Última atualização em 3 de setembro de 2021, 13h32.
Por Gustavo Franco*
O grande e inesperado evento para o mercado financeiro no mês de agosto de 2021 foi o crescimento da tensão política entre o presidente da República e as instituições, especialmente, mas não exclusivamente, o STF ao longo do mês.
Não há dúvida de que a atmosfera política pesada prejudica a economia. Não está claro se isso estava nos cálculos do presidente, se é que existe esse cálculo.

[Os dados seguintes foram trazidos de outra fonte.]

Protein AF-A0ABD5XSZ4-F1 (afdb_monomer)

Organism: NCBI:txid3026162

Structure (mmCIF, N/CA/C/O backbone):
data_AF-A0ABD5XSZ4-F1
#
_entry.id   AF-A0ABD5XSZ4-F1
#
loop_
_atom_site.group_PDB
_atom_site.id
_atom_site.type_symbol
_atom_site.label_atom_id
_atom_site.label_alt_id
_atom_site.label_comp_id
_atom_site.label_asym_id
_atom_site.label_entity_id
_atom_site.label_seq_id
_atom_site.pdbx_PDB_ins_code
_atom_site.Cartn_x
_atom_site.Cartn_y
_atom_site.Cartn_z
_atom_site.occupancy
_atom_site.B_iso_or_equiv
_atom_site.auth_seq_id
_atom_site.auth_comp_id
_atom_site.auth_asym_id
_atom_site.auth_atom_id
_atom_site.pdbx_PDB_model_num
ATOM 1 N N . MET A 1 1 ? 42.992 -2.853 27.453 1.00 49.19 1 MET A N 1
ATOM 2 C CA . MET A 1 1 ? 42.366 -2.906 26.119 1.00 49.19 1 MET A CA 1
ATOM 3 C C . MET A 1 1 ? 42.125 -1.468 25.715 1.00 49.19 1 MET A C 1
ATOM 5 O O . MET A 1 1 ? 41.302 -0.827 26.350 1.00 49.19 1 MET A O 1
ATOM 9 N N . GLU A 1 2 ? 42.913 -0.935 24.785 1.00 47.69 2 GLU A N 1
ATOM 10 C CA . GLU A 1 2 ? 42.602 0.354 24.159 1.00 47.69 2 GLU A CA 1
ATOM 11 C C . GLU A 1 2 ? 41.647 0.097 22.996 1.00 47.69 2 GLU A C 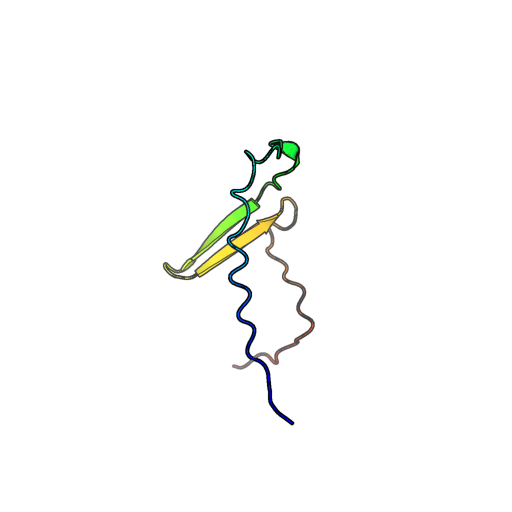1
ATOM 13 O O . GLU A 1 2 ? 41.888 -0.799 22.188 1.00 47.69 2 GLU A O 1
ATOM 18 N N . ALA A 1 3 ? 40.550 0.847 22.947 1.00 55.25 3 ALA A N 1
ATOM 19 C CA . ALA A 1 3 ? 39.677 0.884 21.787 1.00 55.25 3 ALA A CA 1
ATOM 20 C C . ALA A 1 3 ? 40.228 1.951 20.836 1.00 55.25 3 ALA A C 1
ATOM 22 O O . ALA A 1 3 ? 40.189 3.140 21.145 1.00 55.25 3 ALA A O 1
ATOM 23 N N . THR A 1 4 ? 40.783 1.528 19.705 1.00 62.62 4 THR A N 1
ATOM 24 C CA . THR A 1 4 ? 41.100 2.424 18.594 1.00 62.62 4 THR A CA 1
ATOM 25 C C . THR A 1 4 ? 39.793 2.842 17.927 1.00 62.62 4 THR A C 1
ATOM 27 O O . THR A 1 4 ? 39.170 2.038 17.236 1.00 62.62 4 THR A O 1
ATOM 30 N N . ASP A 1 5 ? 39.370 4.085 18.159 1.00 64.50 5 ASP A N 1
ATOM 31 C CA . ASP A 1 5 ? 38.347 4.764 17.359 1.00 64.50 5 ASP A CA 1
ATOM 32 C C . ASP A 1 5 ? 38.996 5.187 16.034 1.00 64.50 5 ASP A C 1
ATOM 34 O O . ASP A 1 5 ? 39.543 6.279 15.884 1.00 64.50 5 ASP A O 1
ATOM 38 N N . GLU A 1 6 ? 39.055 4.249 15.090 1.00 55.41 6 GLU A N 1
ATOM 3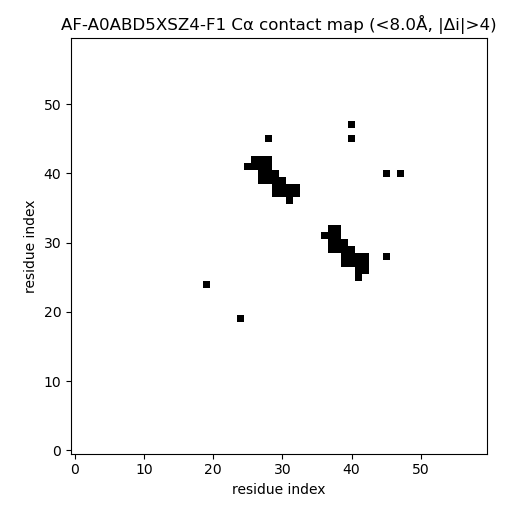9 C CA . GLU A 1 6 ? 39.373 4.552 13.701 1.00 55.41 6 GLU A CA 1
ATOM 40 C C . GLU A 1 6 ? 38.065 4.947 13.009 1.00 55.41 6 GLU A C 1
ATOM 42 O O . GLU A 1 6 ? 37.389 4.128 12.386 1.00 55.41 6 GLU A O 1
ATOM 47 N N . SER A 1 7 ? 37.686 6.220 13.137 1.00 62.47 7 SER A N 1
ATOM 48 C CA . SER A 1 7 ? 36.692 6.829 12.255 1.00 62.47 7 SER A CA 1
ATOM 49 C C . SER A 1 7 ? 37.260 6.872 10.836 1.00 62.47 7 SER A C 1
ATOM 51 O O . SER A 1 7 ? 37.890 7.844 10.414 1.00 62.47 7 SER A O 1
ATOM 53 N N . THR A 1 8 ? 37.048 5.792 10.087 1.00 55.84 8 THR A N 1
ATOM 54 C CA . THR A 1 8 ? 37.160 5.795 8.632 1.00 55.84 8 THR A CA 1
ATOM 55 C C . THR A 1 8 ? 36.030 6.657 8.079 1.00 55.84 8 THR A C 1
ATOM 57 O O . THR A 1 8 ? 34.965 6.170 7.706 1.00 55.84 8 THR A O 1
ATOM 60 N N . ASP A 1 9 ? 36.272 7.968 7.997 1.00 58.56 9 ASP A N 1
ATOM 61 C CA . ASP A 1 9 ? 35.573 8.846 7.057 1.00 58.56 9 ASP A CA 1
ATOM 62 C C . ASP A 1 9 ? 36.000 8.434 5.640 1.00 58.56 9 ASP A C 1
ATOM 64 O O . ASP A 1 9 ? 36.802 9.074 4.958 1.00 58.56 9 ASP A O 1
ATOM 68 N N . ALA A 1 10 ? 35.517 7.269 5.211 1.00 57.03 10 ALA A N 1
ATOM 69 C CA . ALA A 1 10 ? 35.552 6.858 3.828 1.00 57.03 10 ALA A CA 1
ATOM 70 C C . ALA A 1 10 ? 34.533 7.736 3.105 1.00 57.03 10 ALA A C 1
ATOM 72 O O . ALA A 1 10 ? 33.370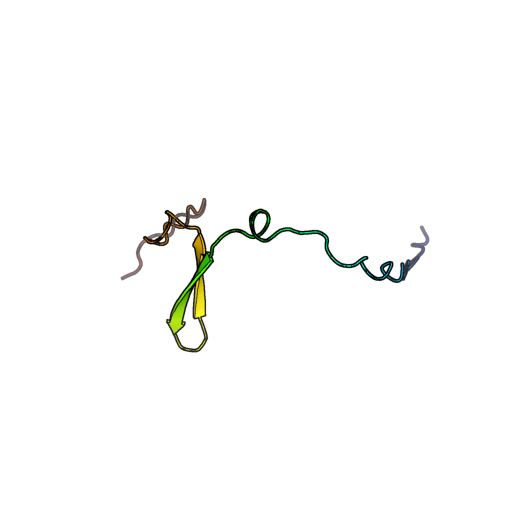 7.366 2.932 1.00 57.03 10 ALA A O 1
ATOM 73 N N . ARG A 1 11 ? 34.978 8.939 2.727 1.00 59.22 11 ARG A N 1
ATOM 74 C CA . ARG A 1 11 ? 34.333 9.803 1.742 1.00 59.22 11 ARG A CA 1
ATOM 75 C C . ARG A 1 11 ? 33.771 8.909 0.641 1.00 59.22 11 ARG A C 1
ATOM 77 O O . ARG A 1 11 ? 34.543 8.331 -0.126 1.00 59.22 11 ARG A O 1
ATOM 84 N N . ARG A 1 12 ? 32.441 8.748 0.611 1.00 60.03 12 ARG A N 1
ATOM 85 C CA . ARG A 1 12 ? 31.764 7.931 -0.402 1.00 60.03 12 ARG A CA 1
ATOM 86 C C . ARG A 1 12 ? 32.304 8.372 -1.766 1.00 60.03 12 ARG A C 1
ATOM 88 O O . ARG A 1 12 ? 32.289 9.581 -2.029 1.00 60.03 12 ARG A O 1
ATOM 95 N N . PRO A 1 13 ? 32.825 7.461 -2.608 1.00 55.38 13 PRO A N 1
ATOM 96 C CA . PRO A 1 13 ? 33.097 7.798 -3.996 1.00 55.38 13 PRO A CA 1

Essas tensões vão se estender até o dia 7 de setembro, para quando estão programadas manifestações convocadas por Jair Bolsonaro e há certa apreensão sobre a presença maciça de policiais armados entre os manifestantes, e não tanto entre os que vão reprimir os excessos daqueles que vão às ruas. Fala-se até de golpe, o que, infelizmente, já não é mais tomado como delírio paranoico.
Os resultados dos eventos de 7 de setembro e de 12 de setembro (esta última, data de manifestações contra o governo) serão importantes para dar o tom do restante da presidência de Jair Bolsonaro. Parece ter se antecipado a já esperada paralisação das agendas econômicas reformadoras em decorrência da eleição presidencial de 2022.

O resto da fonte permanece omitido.